* _DATA SUPPLIED_
- Opening Delimiter -

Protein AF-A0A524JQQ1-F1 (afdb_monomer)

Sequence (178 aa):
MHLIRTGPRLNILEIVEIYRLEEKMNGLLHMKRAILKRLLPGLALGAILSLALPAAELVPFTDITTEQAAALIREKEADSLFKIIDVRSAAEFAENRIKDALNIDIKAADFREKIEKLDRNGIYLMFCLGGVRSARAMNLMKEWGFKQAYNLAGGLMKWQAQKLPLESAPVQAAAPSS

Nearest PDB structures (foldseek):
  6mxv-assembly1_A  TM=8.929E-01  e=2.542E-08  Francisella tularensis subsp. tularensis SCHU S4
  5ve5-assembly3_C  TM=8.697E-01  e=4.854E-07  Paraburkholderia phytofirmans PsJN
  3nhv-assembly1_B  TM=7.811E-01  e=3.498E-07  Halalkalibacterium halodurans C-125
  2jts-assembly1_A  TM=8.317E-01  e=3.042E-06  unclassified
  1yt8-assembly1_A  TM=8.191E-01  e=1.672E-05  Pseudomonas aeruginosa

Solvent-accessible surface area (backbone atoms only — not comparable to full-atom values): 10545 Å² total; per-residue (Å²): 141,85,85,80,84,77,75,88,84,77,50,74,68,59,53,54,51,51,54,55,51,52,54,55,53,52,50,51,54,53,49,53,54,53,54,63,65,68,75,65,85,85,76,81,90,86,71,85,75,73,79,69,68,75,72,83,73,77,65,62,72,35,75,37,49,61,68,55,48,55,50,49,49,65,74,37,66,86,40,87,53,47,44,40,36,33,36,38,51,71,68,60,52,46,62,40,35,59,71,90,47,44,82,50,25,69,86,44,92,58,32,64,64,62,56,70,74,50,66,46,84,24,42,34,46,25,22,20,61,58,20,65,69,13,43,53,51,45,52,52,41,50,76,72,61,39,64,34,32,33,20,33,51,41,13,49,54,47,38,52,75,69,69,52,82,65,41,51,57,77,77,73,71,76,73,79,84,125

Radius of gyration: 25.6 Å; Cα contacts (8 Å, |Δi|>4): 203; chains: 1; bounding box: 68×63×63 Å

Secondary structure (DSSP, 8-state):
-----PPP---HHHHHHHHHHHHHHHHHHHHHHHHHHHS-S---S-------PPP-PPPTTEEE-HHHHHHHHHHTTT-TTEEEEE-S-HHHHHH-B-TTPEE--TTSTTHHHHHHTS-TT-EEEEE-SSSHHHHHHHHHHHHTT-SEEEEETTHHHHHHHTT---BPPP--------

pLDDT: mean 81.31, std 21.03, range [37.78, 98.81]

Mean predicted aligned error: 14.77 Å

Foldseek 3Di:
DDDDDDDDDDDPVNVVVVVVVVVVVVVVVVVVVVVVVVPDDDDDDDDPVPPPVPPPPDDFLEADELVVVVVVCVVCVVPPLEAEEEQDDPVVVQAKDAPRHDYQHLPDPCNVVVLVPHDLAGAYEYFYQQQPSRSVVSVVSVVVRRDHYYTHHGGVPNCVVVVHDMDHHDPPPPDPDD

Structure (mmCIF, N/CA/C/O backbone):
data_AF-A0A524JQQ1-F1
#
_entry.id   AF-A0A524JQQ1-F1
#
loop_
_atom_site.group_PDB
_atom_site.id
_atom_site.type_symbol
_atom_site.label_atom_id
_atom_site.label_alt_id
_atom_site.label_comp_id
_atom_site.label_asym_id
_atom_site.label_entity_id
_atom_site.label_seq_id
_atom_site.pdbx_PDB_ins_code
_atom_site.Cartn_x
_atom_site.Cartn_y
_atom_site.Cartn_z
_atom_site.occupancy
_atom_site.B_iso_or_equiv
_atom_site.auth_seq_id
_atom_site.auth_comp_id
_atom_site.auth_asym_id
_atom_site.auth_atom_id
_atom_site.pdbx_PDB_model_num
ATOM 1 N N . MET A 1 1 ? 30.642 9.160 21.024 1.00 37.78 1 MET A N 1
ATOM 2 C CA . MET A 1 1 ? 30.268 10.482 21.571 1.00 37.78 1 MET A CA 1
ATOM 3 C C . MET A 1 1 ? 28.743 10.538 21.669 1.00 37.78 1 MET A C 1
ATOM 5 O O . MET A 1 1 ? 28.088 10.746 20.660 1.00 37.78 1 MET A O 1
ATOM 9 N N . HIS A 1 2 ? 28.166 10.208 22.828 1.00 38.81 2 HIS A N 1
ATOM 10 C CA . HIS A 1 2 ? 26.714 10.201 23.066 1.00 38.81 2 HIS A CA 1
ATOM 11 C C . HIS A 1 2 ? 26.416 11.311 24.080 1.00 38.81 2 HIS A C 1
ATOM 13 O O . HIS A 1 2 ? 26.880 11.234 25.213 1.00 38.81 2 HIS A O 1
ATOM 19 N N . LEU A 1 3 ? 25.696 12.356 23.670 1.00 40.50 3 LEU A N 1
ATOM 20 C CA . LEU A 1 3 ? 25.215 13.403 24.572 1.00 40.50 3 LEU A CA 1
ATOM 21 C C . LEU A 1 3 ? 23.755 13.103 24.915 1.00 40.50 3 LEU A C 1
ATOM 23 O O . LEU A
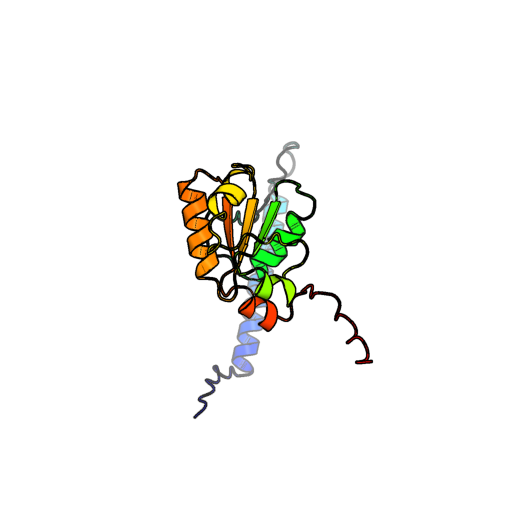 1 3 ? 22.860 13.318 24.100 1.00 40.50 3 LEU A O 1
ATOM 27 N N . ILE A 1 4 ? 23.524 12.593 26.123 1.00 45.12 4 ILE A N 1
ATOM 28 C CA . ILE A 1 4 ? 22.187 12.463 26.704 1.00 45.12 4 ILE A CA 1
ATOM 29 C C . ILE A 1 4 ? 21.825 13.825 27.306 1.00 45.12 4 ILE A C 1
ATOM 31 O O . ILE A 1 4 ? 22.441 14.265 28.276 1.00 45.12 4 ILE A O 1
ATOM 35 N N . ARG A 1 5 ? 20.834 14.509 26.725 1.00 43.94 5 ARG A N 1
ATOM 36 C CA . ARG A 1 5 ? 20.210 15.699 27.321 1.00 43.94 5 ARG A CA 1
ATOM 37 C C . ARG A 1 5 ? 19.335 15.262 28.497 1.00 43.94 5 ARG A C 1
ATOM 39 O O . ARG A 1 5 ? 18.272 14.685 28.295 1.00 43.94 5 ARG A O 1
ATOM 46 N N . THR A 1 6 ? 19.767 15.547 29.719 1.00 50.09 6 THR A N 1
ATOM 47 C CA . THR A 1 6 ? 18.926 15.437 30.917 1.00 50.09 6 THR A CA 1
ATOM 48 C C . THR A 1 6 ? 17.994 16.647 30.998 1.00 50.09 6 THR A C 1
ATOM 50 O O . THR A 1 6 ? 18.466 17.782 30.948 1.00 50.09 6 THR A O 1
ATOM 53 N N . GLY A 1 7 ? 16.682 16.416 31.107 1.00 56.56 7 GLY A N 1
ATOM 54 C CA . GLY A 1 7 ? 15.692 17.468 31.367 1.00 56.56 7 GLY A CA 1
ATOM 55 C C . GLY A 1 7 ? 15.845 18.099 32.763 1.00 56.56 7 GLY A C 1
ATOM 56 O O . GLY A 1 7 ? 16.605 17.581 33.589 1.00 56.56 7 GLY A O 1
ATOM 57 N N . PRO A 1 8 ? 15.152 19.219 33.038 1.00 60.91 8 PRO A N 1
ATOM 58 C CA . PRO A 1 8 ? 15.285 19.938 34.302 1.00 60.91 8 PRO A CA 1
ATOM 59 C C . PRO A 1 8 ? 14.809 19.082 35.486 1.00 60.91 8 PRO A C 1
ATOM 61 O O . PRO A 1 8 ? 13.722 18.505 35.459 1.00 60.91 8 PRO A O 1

- Closing Delimiter -
- Opening Delimiter -

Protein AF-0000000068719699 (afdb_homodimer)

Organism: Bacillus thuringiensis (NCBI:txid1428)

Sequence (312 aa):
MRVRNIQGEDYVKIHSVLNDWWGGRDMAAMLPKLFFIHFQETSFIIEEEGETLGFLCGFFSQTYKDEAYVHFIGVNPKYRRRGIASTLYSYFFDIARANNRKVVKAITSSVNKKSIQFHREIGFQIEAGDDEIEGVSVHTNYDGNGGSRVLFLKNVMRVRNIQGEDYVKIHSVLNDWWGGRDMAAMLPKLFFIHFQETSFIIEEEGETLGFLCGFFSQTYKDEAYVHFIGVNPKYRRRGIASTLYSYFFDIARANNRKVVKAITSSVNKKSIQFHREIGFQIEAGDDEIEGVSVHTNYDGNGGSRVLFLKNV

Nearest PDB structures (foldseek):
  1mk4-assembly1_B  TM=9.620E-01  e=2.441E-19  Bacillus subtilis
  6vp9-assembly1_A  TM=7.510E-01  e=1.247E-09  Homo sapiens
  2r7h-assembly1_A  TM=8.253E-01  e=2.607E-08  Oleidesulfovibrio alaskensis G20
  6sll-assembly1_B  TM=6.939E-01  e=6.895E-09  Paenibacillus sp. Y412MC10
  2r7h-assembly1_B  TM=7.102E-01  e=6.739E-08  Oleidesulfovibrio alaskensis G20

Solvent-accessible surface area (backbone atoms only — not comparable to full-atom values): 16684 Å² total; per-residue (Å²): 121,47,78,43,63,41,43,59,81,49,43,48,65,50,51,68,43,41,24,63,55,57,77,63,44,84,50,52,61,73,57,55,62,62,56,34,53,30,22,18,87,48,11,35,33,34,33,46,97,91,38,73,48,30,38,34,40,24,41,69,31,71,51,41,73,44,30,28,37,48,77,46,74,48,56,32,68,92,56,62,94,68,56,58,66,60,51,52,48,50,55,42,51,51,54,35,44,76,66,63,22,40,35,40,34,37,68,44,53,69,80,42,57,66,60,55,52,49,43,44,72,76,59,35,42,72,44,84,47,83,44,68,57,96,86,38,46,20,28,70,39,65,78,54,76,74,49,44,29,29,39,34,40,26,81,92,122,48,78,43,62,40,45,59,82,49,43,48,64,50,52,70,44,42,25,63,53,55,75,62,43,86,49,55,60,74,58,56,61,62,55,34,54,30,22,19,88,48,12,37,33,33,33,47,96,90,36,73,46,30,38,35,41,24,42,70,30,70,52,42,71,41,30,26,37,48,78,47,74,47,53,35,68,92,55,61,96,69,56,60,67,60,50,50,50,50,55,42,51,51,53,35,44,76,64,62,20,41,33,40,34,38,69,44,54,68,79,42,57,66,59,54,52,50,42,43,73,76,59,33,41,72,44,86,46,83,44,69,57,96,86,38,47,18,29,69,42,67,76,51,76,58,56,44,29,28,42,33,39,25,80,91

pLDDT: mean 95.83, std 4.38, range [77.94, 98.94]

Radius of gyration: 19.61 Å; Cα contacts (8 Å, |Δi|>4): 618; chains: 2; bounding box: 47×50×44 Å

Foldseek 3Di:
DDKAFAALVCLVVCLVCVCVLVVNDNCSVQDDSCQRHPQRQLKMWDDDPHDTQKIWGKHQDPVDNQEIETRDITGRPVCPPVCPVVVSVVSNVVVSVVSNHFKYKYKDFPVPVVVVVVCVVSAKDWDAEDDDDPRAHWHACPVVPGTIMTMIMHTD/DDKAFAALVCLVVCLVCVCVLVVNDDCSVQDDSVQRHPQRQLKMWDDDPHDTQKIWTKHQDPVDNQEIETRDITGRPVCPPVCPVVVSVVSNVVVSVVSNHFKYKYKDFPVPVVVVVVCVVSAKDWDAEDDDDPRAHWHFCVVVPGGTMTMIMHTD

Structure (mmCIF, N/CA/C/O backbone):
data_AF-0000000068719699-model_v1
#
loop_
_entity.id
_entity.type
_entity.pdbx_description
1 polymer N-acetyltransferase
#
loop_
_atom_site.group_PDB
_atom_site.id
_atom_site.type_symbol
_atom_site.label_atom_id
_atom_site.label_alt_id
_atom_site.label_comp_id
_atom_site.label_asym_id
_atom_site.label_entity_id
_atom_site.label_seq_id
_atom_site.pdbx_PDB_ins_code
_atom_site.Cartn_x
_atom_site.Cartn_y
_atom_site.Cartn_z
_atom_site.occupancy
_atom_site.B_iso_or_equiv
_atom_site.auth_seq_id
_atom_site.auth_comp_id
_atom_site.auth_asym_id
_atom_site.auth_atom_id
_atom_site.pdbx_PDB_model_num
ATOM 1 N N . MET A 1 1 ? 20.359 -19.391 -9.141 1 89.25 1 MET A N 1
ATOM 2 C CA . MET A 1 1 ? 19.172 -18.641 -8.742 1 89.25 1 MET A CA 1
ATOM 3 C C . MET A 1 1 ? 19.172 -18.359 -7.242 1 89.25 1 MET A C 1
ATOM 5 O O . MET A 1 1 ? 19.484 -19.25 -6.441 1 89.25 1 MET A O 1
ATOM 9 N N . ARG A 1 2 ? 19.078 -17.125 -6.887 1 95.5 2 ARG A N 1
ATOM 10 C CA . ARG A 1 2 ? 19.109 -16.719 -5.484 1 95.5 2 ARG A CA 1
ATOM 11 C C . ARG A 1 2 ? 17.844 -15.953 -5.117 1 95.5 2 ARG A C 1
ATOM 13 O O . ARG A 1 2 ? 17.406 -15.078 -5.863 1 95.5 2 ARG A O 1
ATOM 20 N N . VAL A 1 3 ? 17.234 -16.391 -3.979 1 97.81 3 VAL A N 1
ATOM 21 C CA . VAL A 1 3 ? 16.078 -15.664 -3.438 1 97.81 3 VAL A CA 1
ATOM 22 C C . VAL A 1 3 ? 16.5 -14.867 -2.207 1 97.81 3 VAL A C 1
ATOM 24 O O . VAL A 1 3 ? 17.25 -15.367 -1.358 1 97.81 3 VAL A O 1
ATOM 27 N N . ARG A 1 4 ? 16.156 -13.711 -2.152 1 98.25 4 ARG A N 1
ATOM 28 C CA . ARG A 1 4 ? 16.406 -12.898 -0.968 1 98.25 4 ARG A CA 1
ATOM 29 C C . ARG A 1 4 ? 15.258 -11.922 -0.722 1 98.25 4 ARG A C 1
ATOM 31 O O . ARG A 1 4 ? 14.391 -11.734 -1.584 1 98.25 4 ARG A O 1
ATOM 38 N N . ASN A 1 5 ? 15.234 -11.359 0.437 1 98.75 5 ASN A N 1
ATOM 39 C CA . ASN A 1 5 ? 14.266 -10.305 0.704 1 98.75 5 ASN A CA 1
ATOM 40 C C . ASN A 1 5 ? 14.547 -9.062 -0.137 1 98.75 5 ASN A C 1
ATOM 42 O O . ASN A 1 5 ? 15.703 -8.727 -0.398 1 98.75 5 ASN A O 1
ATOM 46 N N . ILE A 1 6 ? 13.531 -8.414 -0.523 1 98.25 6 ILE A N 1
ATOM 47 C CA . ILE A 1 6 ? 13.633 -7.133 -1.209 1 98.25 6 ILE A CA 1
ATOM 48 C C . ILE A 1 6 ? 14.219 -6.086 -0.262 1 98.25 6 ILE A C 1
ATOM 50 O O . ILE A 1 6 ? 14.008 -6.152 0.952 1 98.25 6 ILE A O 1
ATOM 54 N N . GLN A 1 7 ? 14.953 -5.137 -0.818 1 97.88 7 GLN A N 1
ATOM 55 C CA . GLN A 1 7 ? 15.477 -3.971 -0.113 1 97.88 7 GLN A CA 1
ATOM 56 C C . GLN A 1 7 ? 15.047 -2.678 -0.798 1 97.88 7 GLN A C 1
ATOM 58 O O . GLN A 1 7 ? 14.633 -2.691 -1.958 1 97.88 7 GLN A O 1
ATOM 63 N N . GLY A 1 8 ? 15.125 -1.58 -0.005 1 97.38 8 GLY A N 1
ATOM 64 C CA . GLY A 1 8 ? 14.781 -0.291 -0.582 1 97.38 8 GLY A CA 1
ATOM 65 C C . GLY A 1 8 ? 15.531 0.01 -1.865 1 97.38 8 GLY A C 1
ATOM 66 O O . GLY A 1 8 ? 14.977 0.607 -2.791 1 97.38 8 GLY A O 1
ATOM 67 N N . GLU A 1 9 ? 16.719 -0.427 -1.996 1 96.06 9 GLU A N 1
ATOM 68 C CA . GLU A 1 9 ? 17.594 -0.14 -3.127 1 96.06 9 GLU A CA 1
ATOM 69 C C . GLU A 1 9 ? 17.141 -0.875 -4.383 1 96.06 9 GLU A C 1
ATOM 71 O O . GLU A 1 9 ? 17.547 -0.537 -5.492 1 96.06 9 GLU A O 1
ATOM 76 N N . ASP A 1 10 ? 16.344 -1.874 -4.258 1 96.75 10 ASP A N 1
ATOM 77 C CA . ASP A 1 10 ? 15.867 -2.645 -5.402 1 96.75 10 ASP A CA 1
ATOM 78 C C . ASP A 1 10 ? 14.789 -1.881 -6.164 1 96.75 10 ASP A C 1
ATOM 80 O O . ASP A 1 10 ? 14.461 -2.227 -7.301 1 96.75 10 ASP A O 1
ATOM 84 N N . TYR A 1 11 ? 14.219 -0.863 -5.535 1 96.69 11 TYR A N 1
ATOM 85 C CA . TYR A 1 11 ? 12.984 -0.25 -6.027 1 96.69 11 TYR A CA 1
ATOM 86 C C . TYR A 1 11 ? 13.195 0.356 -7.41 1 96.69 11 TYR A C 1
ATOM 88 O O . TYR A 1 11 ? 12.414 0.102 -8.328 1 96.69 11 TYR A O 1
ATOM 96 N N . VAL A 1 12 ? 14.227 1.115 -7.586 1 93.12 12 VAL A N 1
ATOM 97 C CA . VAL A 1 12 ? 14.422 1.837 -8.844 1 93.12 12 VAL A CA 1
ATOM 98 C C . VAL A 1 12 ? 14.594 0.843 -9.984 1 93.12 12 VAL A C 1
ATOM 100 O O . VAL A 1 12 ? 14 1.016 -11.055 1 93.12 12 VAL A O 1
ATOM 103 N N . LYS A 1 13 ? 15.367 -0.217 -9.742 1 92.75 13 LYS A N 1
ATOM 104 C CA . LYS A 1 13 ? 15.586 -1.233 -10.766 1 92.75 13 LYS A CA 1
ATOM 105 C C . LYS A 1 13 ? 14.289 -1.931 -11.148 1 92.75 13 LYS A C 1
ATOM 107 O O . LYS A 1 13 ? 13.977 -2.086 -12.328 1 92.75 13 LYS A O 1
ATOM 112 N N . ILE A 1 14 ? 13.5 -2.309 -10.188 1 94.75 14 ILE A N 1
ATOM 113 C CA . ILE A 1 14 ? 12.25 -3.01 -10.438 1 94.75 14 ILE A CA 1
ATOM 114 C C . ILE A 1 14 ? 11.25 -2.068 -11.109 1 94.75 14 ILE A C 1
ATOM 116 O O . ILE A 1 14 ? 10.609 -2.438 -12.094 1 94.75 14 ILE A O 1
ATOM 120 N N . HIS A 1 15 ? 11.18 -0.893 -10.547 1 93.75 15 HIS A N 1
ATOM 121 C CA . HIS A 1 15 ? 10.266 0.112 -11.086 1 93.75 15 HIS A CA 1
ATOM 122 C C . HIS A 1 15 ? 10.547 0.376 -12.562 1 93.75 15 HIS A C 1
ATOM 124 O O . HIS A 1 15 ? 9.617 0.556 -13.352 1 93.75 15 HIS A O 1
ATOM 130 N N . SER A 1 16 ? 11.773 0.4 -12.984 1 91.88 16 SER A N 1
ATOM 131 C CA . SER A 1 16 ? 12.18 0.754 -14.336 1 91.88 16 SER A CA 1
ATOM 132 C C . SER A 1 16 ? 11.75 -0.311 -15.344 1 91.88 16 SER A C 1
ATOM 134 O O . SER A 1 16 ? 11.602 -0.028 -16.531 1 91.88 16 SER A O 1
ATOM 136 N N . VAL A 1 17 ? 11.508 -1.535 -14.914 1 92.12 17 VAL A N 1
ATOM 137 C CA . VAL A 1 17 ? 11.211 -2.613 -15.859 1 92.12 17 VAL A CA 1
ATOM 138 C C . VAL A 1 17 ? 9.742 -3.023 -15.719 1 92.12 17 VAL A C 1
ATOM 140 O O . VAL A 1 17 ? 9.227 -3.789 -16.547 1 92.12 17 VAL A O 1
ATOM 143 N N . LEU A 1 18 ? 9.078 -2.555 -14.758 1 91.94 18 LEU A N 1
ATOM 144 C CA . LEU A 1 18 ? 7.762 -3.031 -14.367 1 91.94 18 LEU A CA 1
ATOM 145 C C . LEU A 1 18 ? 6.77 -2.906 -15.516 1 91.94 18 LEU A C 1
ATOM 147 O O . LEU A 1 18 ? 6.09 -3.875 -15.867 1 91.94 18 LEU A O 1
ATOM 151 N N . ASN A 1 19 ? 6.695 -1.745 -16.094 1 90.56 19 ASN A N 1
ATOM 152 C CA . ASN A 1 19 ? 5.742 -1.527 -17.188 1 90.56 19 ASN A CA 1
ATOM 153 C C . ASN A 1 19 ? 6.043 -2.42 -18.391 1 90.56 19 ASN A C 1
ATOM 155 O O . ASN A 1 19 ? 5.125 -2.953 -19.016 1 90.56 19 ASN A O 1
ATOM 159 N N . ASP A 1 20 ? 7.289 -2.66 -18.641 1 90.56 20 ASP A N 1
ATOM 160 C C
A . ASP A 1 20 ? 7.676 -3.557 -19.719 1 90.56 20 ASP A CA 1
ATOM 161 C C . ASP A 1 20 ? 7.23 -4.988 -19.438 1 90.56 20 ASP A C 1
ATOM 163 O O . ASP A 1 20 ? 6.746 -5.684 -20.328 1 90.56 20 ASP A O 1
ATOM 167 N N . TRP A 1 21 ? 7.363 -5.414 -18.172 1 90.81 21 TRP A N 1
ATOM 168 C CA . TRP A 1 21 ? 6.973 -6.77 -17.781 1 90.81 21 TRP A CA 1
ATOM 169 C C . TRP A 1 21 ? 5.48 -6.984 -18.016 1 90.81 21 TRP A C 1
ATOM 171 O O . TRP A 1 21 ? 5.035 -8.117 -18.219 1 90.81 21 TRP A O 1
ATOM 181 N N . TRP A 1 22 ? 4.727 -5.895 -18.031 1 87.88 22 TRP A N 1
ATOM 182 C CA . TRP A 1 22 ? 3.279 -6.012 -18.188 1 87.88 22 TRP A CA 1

- Closing Delimiter -

* _TASK DETAILS_
Reproduce the entries above exactly, but only the lines between the line holding "ATOM 122 C C" and the line holding "ATOM 140 O O", inclusive.

* _WRITTEN ANSWER_
ATOM 122 C C . HIS A 1 15 ? 10.547 0.376 -12.562 1 93.75 15 HIS A C 1
ATOM 124 O O . HIS A 1 15 ? 9.617 0.556 -13.352 1 93.75 15 HIS A O 1
ATOM 130 N N . SER A 1 16 ? 11.773 0.4 -12.984 1 91.88 16 SER A N 1
ATOM 131 C CA . SER A 1 16 ? 12.18 0.754 -14.336 1 91.88 16 SER A CA 1
ATOM 132 C C . SER A 1 16 ? 11.75 -0.311 -15.344 1 91.88 16 SER A C 1
ATOM 134 O O . SER A 1 16 ? 11.602 -0.028 -16.531 1 91.88 16 SER A O 1
ATOM 136 N N . VAL A 1 17 ? 11.508 -1.535 -14.914 1 92.12 17 VAL A N 1
ATOM 137 C CA . VAL A 1 17 ? 11.211 -2.613 -15.859 1 92.12 17 VAL A CA 1
ATOM 138 C C . VAL A 1 17 ? 9.742 -3.023 -15.719 1 92.12 17 VAL A C 1
ATOM 140 O O . VAL A 1 17 ? 9.227 -3.789 -16.547 1 92.12 17 VAL A O 1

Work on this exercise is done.